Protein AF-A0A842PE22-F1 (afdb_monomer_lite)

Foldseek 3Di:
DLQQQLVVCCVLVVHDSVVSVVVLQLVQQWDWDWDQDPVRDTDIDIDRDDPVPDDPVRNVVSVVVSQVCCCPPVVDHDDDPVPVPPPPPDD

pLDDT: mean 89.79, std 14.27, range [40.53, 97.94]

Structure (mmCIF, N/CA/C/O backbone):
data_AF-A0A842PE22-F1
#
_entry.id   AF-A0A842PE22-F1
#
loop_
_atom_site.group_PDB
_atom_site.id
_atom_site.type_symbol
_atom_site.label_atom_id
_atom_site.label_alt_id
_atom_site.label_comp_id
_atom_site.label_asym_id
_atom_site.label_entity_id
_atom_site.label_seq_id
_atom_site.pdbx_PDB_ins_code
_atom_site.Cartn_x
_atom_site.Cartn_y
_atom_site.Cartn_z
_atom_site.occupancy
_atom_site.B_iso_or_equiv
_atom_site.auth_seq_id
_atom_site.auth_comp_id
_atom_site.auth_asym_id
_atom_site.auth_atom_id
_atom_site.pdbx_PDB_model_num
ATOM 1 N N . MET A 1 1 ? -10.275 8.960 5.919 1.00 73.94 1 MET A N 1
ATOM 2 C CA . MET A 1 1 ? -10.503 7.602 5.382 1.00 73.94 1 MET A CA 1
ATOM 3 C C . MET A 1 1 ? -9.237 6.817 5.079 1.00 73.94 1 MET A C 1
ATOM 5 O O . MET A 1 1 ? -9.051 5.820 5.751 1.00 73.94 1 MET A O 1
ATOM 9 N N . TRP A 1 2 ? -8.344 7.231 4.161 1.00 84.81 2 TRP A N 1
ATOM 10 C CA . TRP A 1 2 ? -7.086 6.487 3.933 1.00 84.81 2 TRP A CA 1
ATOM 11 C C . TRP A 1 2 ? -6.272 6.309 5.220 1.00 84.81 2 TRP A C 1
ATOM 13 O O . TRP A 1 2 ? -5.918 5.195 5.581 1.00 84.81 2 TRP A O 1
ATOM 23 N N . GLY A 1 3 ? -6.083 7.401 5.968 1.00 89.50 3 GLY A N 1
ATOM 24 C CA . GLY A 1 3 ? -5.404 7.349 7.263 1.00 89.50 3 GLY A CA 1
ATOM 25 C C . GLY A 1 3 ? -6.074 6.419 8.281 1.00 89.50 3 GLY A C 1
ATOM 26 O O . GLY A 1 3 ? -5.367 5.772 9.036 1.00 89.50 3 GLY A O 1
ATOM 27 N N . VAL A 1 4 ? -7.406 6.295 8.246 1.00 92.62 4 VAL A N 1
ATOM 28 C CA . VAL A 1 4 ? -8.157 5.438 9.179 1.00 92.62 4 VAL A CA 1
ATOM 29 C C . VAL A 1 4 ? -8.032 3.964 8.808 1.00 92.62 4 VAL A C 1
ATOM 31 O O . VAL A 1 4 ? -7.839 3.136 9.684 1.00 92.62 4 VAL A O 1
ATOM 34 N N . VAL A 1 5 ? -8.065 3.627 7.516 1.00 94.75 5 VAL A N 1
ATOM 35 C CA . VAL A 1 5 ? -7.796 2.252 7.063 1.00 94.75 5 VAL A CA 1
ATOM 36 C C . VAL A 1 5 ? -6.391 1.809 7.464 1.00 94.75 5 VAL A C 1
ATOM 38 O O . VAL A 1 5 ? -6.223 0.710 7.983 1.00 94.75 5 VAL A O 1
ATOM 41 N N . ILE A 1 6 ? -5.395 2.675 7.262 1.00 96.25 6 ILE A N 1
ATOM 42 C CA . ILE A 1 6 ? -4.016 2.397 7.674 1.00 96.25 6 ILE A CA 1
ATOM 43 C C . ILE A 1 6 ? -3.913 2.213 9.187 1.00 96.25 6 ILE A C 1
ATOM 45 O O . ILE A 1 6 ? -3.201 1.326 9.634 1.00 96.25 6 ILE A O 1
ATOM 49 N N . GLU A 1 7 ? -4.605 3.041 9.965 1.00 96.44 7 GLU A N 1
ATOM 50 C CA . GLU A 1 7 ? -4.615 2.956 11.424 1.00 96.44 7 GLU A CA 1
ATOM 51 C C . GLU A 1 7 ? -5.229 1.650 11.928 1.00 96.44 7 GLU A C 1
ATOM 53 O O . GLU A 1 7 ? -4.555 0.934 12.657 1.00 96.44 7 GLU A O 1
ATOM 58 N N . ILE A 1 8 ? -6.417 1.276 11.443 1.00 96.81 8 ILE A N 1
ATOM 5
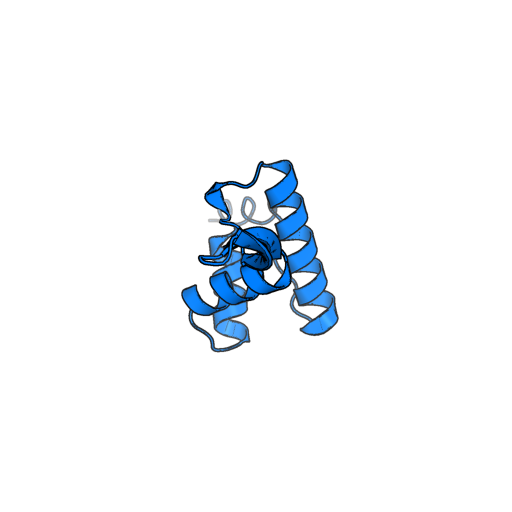9 C CA . ILE A 1 8 ? -7.064 0.005 11.808 1.00 96.81 8 ILE A CA 1
ATOM 60 C C . ILE A 1 8 ? -6.138 -1.178 11.508 1.00 96.81 8 ILE A C 1
ATOM 62 O O . ILE A 1 8 ? -5.893 -2.015 12.365 1.00 96.81 8 ILE A O 1
ATOM 66 N N . LEU A 1 9 ? -5.576 -1.240 10.299 1.00 97.44 9 LEU A N 1
ATOM 67 C CA . LEU A 1 9 ? -4.689 -2.341 9.919 1.00 97.44 9 LEU A CA 1
ATOM 68 C C . LEU A 1 9 ? -3.366 -2.331 10.696 1.00 97.44 9 LEU A C 1
ATOM 70 O O . LEU A 1 9 ? -2.794 -3.389 10.935 1.00 97.44 9 LEU A O 1
ATOM 74 N N . SER A 1 10 ? -2.868 -1.155 11.075 1.00 97.88 10 SER A N 1
ATOM 75 C CA . SER A 1 10 ? -1.665 -1.005 11.901 1.00 97.88 10 SER A CA 1
ATOM 76 C C . SER A 1 10 ? -1.888 -1.606 13.286 1.00 97.88 10 SER A C 1
ATOM 78 O O . SER A 1 10 ? -1.066 -2.405 13.733 1.00 97.88 10 SER A O 1
ATOM 80 N N . ASP A 1 11 ? -3.020 -1.285 13.911 1.00 97.69 11 ASP A N 1
ATOM 81 C CA . ASP A 1 11 ? -3.379 -1.768 15.243 1.00 97.69 11 ASP A CA 1
ATOM 82 C C . ASP A 1 11 ? -3.667 -3.277 15.244 1.00 97.69 11 ASP A C 1
ATOM 84 O O . ASP A 1 11 ? -3.162 -4.001 16.102 1.00 97.69 11 ASP A O 1
ATOM 88 N N . GLU A 1 12 ? -4.408 -3.772 14.249 1.00 97.25 12 GLU A N 1
ATOM 89 C CA . GLU A 1 12 ? -4.798 -5.188 14.153 1.00 97.25 12 GLU A CA 1
ATOM 90 C C . GLU A 1 12 ? -3.629 -6.113 13.776 1.00 97.25 12 GLU A C 1
ATOM 92 O O . GLU A 1 12 ? -3.559 -7.255 14.230 1.00 97.25 12 GLU A O 1
ATOM 97 N N . LEU A 1 13 ? -2.692 -5.642 12.943 1.00 96.50 13 LEU A N 1
ATOM 98 C CA . LEU A 1 13 ? -1.582 -6.466 12.443 1.00 96.50 13 LEU A CA 1
ATOM 99 C C . LEU A 1 13 ? -0.262 -6.244 13.194 1.00 96.50 13 LEU A C 1
ATOM 101 O O . LEU A 1 13 ? 0.696 -6.985 12.974 1.00 96.50 13 LEU A O 1
ATOM 105 N N . GLY A 1 14 ? -0.189 -5.241 14.073 1.00 96.94 14 GLY A N 1
ATOM 106 C CA . GLY A 1 14 ? 0.996 -4.956 14.886 1.00 96.94 14 GLY A CA 1
ATOM 107 C C . GLY A 1 14 ? 2.176 -4.356 14.112 1.00 96.94 14 GLY A C 1
ATOM 108 O O . GLY A 1 14 ? 3.311 -4.409 14.588 1.00 96.94 14 GLY A O 1
ATOM 109 N N . TYR A 1 15 ? 1.928 -3.786 12.932 1.00 97.06 15 TYR A N 1
ATOM 110 C CA . TYR A 1 15 ? 2.933 -3.078 12.134 1.00 97.06 15 TYR A CA 1
ATOM 111 C C . TYR A 1 15 ? 2.770 -1.572 12.271 1.00 97.06 15 TYR A C 1
ATOM 113 O O . TYR A 1 15 ? 1.689 -1.081 12.586 1.00 97.06 15 TYR A O 1
ATOM 121 N N . SER A 1 16 ? 3.815 -0.806 11.973 1.00 97.88 16 SER A N 1
ATOM 122 C CA . SER A 1 16 ? 3.692 0.648 11.901 1.00 97.88 16 SER A CA 1
ATOM 123 C C . SER A 1 16 ? 2.810 1.087 10.725 1.00 97.88 16 SER A C 1
ATOM 125 O O . SER A 1 16 ? 2.751 0.442 9.675 1.00 97.88 16 SER A O 1
ATOM 127 N N . LYS A 1 17 ? 2.189 2.268 10.849 1.00 97.44 17 LYS A N 1
ATOM 128 C CA . LYS A 1 17 ? 1.399 2.894 9.769 1.00 97.44 17 LYS A CA 1
ATOM 129 C C . LYS A 1 17 ? 2.188 3.022 8.455 1.00 97.44 17 LYS A C 1
ATOM 131 O O . LYS A 1 17 ? 1.610 2.928 7.374 1.00 97.44 17 LYS A O 1
ATOM 136 N N . PHE A 1 18 ? 3.504 3.238 8.541 1.00 96.44 18 PHE A N 1
ATOM 137 C CA . PHE A 1 18 ? 4.386 3.296 7.373 1.00 96.44 18 PHE A CA 1
ATOM 138 C C . PHE A 1 18 ?
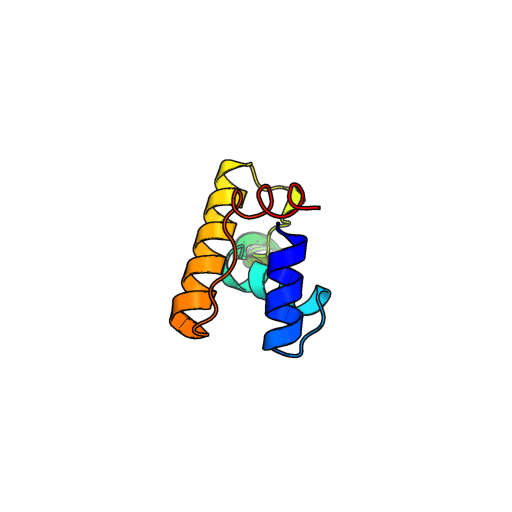 4.536 1.926 6.703 1.00 96.44 18 PHE A C 1
ATOM 140 O O . PHE A 1 18 ? 4.387 1.828 5.488 1.00 96.44 18 PHE A O 1
ATOM 147 N N . GLU A 1 19 ? 4.781 0.873 7.481 1.00 97.56 19 GLU A N 1
ATOM 148 C CA . GLU A 1 19 ? 4.913 -0.488 6.954 1.00 97.56 19 GLU A CA 1
ATOM 149 C C . GLU A 1 19 ? 3
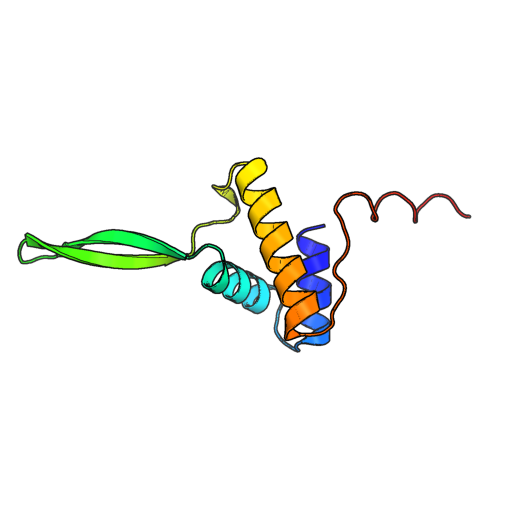.616 -0.960 6.302 1.00 97.56 19 GLU A C 1
ATOM 151 O O . GLU A 1 19 ? 3.659 -1.433 5.171 1.00 97.56 19 GLU A O 1
ATOM 156 N N . ILE A 1 20 ? 2.459 -0.750 6.943 1.00 97.88 20 ILE A N 1
ATOM 157 C CA . ILE A 1 20 ? 1.157 -1.078 6.340 1.00 97.88 20 ILE A CA 1
ATOM 158 C C . ILE A 1 20 ? 0.969 -0.341 5.013 1.00 97.88 20 ILE A C 1
ATOM 160 O O . ILE A 1 20 ? 0.553 -0.944 4.026 1.00 97.88 20 ILE A O 1
ATOM 164 N N . HIS A 1 21 ? 1.298 0.952 4.954 1.00 95.75 21 HIS A N 1
ATOM 165 C CA . HIS A 1 21 ? 1.187 1.712 3.712 1.00 95.75 21 HIS A CA 1
ATOM 166 C C . HIS A 1 21 ? 2.036 1.102 2.586 1.00 95.75 21 HIS A C 1
ATOM 168 O O . HIS A 1 21 ? 1.540 0.952 1.468 1.00 95.75 21 HIS A O 1
ATOM 174 N N . GLU A 1 22 ? 3.285 0.724 2.861 1.00 96.25 22 GLU A N 1
ATOM 175 C CA . GLU A 1 22 ? 4.160 0.123 1.850 1.00 96.25 22 GLU A CA 1
ATOM 176 C C . GLU A 1 22 ? 3.745 -1.307 1.477 1.00 96.25 22 GLU A C 1
ATOM 178 O O . GLU A 1 22 ? 3.762 -1.645 0.294 1.00 96.25 22 GLU A O 1
ATOM 183 N N . ILE A 1 23 ? 3.282 -2.112 2.437 1.00 96.31 23 ILE A N 1
ATOM 184 C CA . ILE A 1 23 ? 2.744 -3.458 2.188 1.00 96.31 23 ILE A CA 1
ATOM 185 C C . ILE A 1 23 ? 1.553 -3.387 1.230 1.00 96.31 23 ILE A C 1
ATOM 187 O O . ILE A 1 23 ? 1.541 -4.072 0.210 1.00 96.31 23 ILE A O 1
ATOM 191 N N . LEU A 1 24 ? 0.575 -2.520 1.505 1.00 97.06 24 LEU A N 1
ATOM 192 C CA . LEU A 1 24 ? -0.620 -2.401 0.664 1.00 97.06 24 LEU A CA 1
ATOM 193 C C . LEU A 1 24 ? -0.282 -1.914 -0.752 1.00 97.06 24 LEU A C 1
ATOM 195 O O . LEU A 1 24 ? -0.863 -2.393 -1.729 1.00 97.06 24 LEU A O 1
ATOM 199 N N . LYS A 1 25 ? 0.692 -1.006 -0.891 1.00 96.12 25 LYS A N 1
ATOM 200 C CA . LYS A 1 25 ? 1.196 -0.593 -2.208 1.00 96.12 25 LYS A CA 1
ATOM 201 C C . LYS A 1 25 ? 1.841 -1.759 -2.957 1.00 96.12 25 LYS A C 1
ATOM 203 O O . LYS A 1 25 ? 1.555 -1.933 -4.138 1.00 96.12 25 LYS A O 1
ATOM 208 N N . GLU A 1 26 ? 2.661 -2.564 -2.287 1.00 96.19 26 GLU A N 1
ATOM 209 C CA . GLU A 1 26 ? 3.307 -3.734 -2.896 1.00 96.19 26 GLU A CA 1
ATOM 210 C C . GLU A 1 26 ? 2.305 -4.812 -3.312 1.00 96.19 26 GLU A C 1
ATOM 212 O O . GLU A 1 26 ? 2.496 -5.472 -4.333 1.00 96.19 26 GLU A O 1
ATOM 217 N N . MET A 1 27 ? 1.208 -4.954 -2.571 1.00 95.81 27 MET A N 1
ATOM 218 C CA . MET A 1 27 ? 0.150 -5.910 -2.890 1.00 95.81 27 MET A CA 1
ATOM 219 C C . MET A 1 27 ? -0.696 -5.486 -4.094 1.00 95.81 27 MET A C 1
ATOM 221 O O . MET A 1 27 ? -0.994 -6.320 -4.947 1.00 95.81 27 MET A O 1
ATOM 225 N N . PHE A 1 28 ? -1.091 -4.211 -4.174 1.00 96.69 28 PHE A N 1
ATOM 226 C CA . PHE A 1 28 ? -2.161 -3.789 -5.093 1.00 96.69 28 PHE A CA 1
ATOM 227 C C . PHE A 1 28 ? -1.757 -2.729 -6.122 1.00 96.69 28 PHE A C 1
ATOM 229 O O . PHE A 1 28 ? -2.494 -2.505 -7.080 1.00 96.69 28 PHE A O 1
ATOM 236 N N . LEU A 1 29 ? -0.608 -2.069 -5.958 1.00 96.38 29 LEU A N 1
ATOM 237 C CA . LEU A 1 29 ? -0.144 -0.983 -6.835 1.00 96.38 29 LEU A CA 1
ATOM 238 C C . LEU A 1 29 ? 1.174 -1.305 -7.544 1.00 96.38 29 LEU A C 1
ATOM 240 O O . LEU A 1 29 ? 1.846 -0.405 -8.057 1.00 96.38 29 LEU A O 1
ATOM 244 N N . ARG A 1 30 ? 1.549 -2.583 -7.581 1.00 95.06 30 ARG A N 1
ATOM 245 C CA . ARG A 1 30 ? 2.751 -3.056 -8.256 1.00 95.06 30 ARG A CA 1
ATOM 246 C C . ARG A 1 30 ? 2.534 -3.106 -9.766 1.00 95.06 30 ARG A C 1
ATOM 248 O O . ARG A 1 30 ? 1.630 -3.783 -10.249 1.00 95.06 30 ARG A O 1
ATOM 255 N N . GLU A 1 31 ? 3.390 -2.425 -10.518 1.00 93.31 31 GLU A N 1
ATOM 256 C CA . GLU A 1 31 ? 3.332 -2.388 -11.981 1.00 93.31 31 GLU A CA 1
ATOM 257 C C . GLU A 1 31 ? 4.702 -2.673 -12.617 1.00 93.31 31 GLU A C 1
ATOM 259 O O . GLU A 1 31 ? 5.742 -2.316 -12.046 1.00 93.31 31 GLU A O 1
ATOM 264 N N . PRO A 1 32 ? 4.739 -3.303 -13.807 1.00 94.94 32 PRO A N 1
ATOM 265 C CA . PRO A 1 32 ? 5.981 -3.511 -14.529 1.00 94.94 32 PRO A CA 1
ATOM 266 C C . PRO A 1 32 ? 6.480 -2.191 -15.130 1.00 94.94 32 PRO A C 1
ATOM 268 O O . PRO A 1 32 ? 5.746 -1.433 -15.770 1.00 94.94 32 PRO A O 1
ATOM 271 N N . LYS A 1 33 ? 7.772 -1.932 -14.966 1.00 94.19 33 LYS A N 1
ATOM 272 C CA . LYS A 1 33 ? 8.535 -0.879 -15.634 1.00 94.19 33 LYS A CA 1
ATOM 273 C C . LYS A 1 33 ? 9.691 -1.512 -16.390 1.00 94.19 33 LYS A C 1
ATOM 275 O O . LYS A 1 33 ? 10.236 -2.535 -15.988 1.00 94.19 33 LYS A O 1
ATOM 280 N N . TYR A 1 34 ? 10.099 -0.870 -17.474 1.00 95.19 34 TYR A N 1
ATOM 281 C CA . TYR A 1 34 ? 11.191 -1.349 -18.311 1.00 95.19 34 TYR A CA 1
ATOM 282 C C . TYR A 1 34 ? 12.375 -0.405 -18.171 1.00 95.19 34 TYR A C 1
ATOM 284 O O . TYR A 1 34 ? 12.279 0.776 -18.504 1.00 95.19 34 TYR A O 1
ATOM 292 N N . ILE A 1 35 ? 13.489 -0.923 -17.662 1.00 94.38 35 ILE A N 1
ATOM 293 C CA . ILE A 1 35 ? 14.733 -0.169 -17.513 1.00 94.38 35 ILE A CA 1
ATOM 294 C C . ILE A 1 35 ? 15.753 -0.632 -18.542 1.00 94.38 35 ILE A C 1
ATOM 296 O O . ILE A 1 35 ? 15.828 -1.815 -18.886 1.00 94.38 35 ILE A O 1
ATOM 300 N N . LYS A 1 36 ? 16.560 0.312 -19.023 1.00 96.06 36 LYS A N 1
ATOM 301 C CA . LYS A 1 36 ? 17.684 0.025 -19.907 1.00 96.06 36 LYS A CA 1
ATOM 302 C C . LYS A 1 36 ? 18.948 -0.166 -19.073 1.00 96.06 36 LYS A C 1
ATOM 304 O O . LYS A 1 36 ? 19.294 0.694 -18.267 1.00 96.06 36 LYS A O 1
ATOM 309 N N . THR A 1 37 ? 19.618 -1.294 -19.249 1.00 92.25 37 THR A N 1
ATOM 310 C CA . THR A 1 37 ? 20.861 -1.630 -18.546 1.00 92.25 37 THR A CA 1
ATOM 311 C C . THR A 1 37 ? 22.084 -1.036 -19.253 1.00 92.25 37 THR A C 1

▬▬▬

» **What needs to be done**: In the data above, start at the line holding "ATOM 11 C C" and stop after the line holding "ATOM 70 O O"; write out those lines exactly, without pictures.

» **Answer area**:
ATOM 11 C C . TRP A 1 2 ? -6.272 6.309 5.220 1.00 84.81 2 TRP A C 1
ATOM 13 O O . TRP A 1 2 ? -5.918 5.195 5.581 1.00 84.81 2 TRP A O 1
ATOM 23 N N . GLY A 1 3 ? -6.083 7.401 5.968 1.00 89.50 3 GLY A N 1
ATOM 24 C CA . GLY A 1 3 ? -5.404 7.349 7.263 1.00 89.50 3 GLY A CA 1
ATOM 25 C C . GLY A 1 3 ? -6.074 6.419 8.281 1.00 89.50 3 GLY A C 1
ATOM 26 O O . GLY A 1 3 ? -5.367 5.772 9.036 1.00 89.50 3 GLY A O 1
ATOM 27 N N . VAL A 1 4 ? -7.406 6.295 8.246 1.00 92.62 4 VAL A N 1
ATOM 28 C CA . VAL A 1 4 ? -8.157 5.438 9.179 1.00 92.62 4 VAL A CA 1
ATOM 29 C C . VAL A 1 4 ? -8.032 3.964 8.808 1.00 92.62 4 VAL A C 1
ATOM 31 O O . VAL A 1 4 ? -7.839 3.136 9.684 1.00 92.62 4 VAL A O 1
ATOM 34 N N . VAL A 1 5 ? -8.065 3.627 7.516 1.00 94.75 5 VAL A N 1
ATOM 35 C CA . VAL A 1 5 ? -7.796 2.252 7.063 1.00 94.75 5 VAL A CA 1
ATOM 36 C C . VAL A 1 5 ? -6.391 1.809 7.464 1.00 94.75 5 VAL A C 1
ATOM 38 O O . VAL A 1 5 ? -6.223 0.710 7.983 1.00 94.75 5 VAL A O 1
ATOM 41 N N . ILE A 1 6 ? -5.395 2.675 7.262 1.00 96.25 6 ILE A N 1
ATOM 42 C CA . ILE A 1 6 ? -4.016 2.397 7.674 1.00 96.25 6 ILE A CA 1
ATOM 43 C C . ILE A 1 6 ? -3.913 2.213 9.187 1.00 96.25 6 ILE A C 1
ATOM 45 O O . ILE A 1 6 ? -3.201 1.326 9.634 1.00 96.25 6 ILE A O 1
ATOM 49 N N . GLU A 1 7 ? -4.605 3.041 9.965 1.00 96.44 7 GLU A N 1
ATOM 50 C CA . GLU A 1 7 ? -4.615 2.956 11.424 1.00 96.44 7 GLU A CA 1
ATOM 51 C C . GLU A 1 7 ? -5.229 1.650 11.928 1.00 96.44 7 GLU A C 1
ATOM 53 O O . GLU A 1 7 ? -4.555 0.934 12.657 1.00 96.44 7 GLU A O 1
ATOM 58 N N . ILE A 1 8 ? -6.417 1.276 11.443 1.00 96.81 8 ILE A N 1
ATOM 5
9 C CA . ILE A 1 8 ? -7.064 0.005 11.808 1.00 96.81 8 ILE A CA 1
ATOM 60 C C . ILE A 1 8 ? -6.138 -1.178 11.508 1.00 96.81 8 ILE A C 1
ATOM 62 O O . ILE A 1 8 ? -5.893 -2.015 12.365 1.00 96.81 8 ILE A O 1
ATOM 66 N N . LEU A 1 9 ? -5.576 -1.240 10.299 1.00 97.44 9 LEU A N 1
ATOM 67 C CA . LEU A 1 9 ? -4.689 -2.341 9.919 1.00 97.44 9 LEU A CA 1
ATOM 68 C C . LEU A 1 9 ? -3.366 -2.331 10.696 1.00 97.44 9 LEU A C 1
ATOM 70 O O . LEU A 1 9 ? -2.794 -3.389 10.935 1.00 97.44 9 LEU A O 1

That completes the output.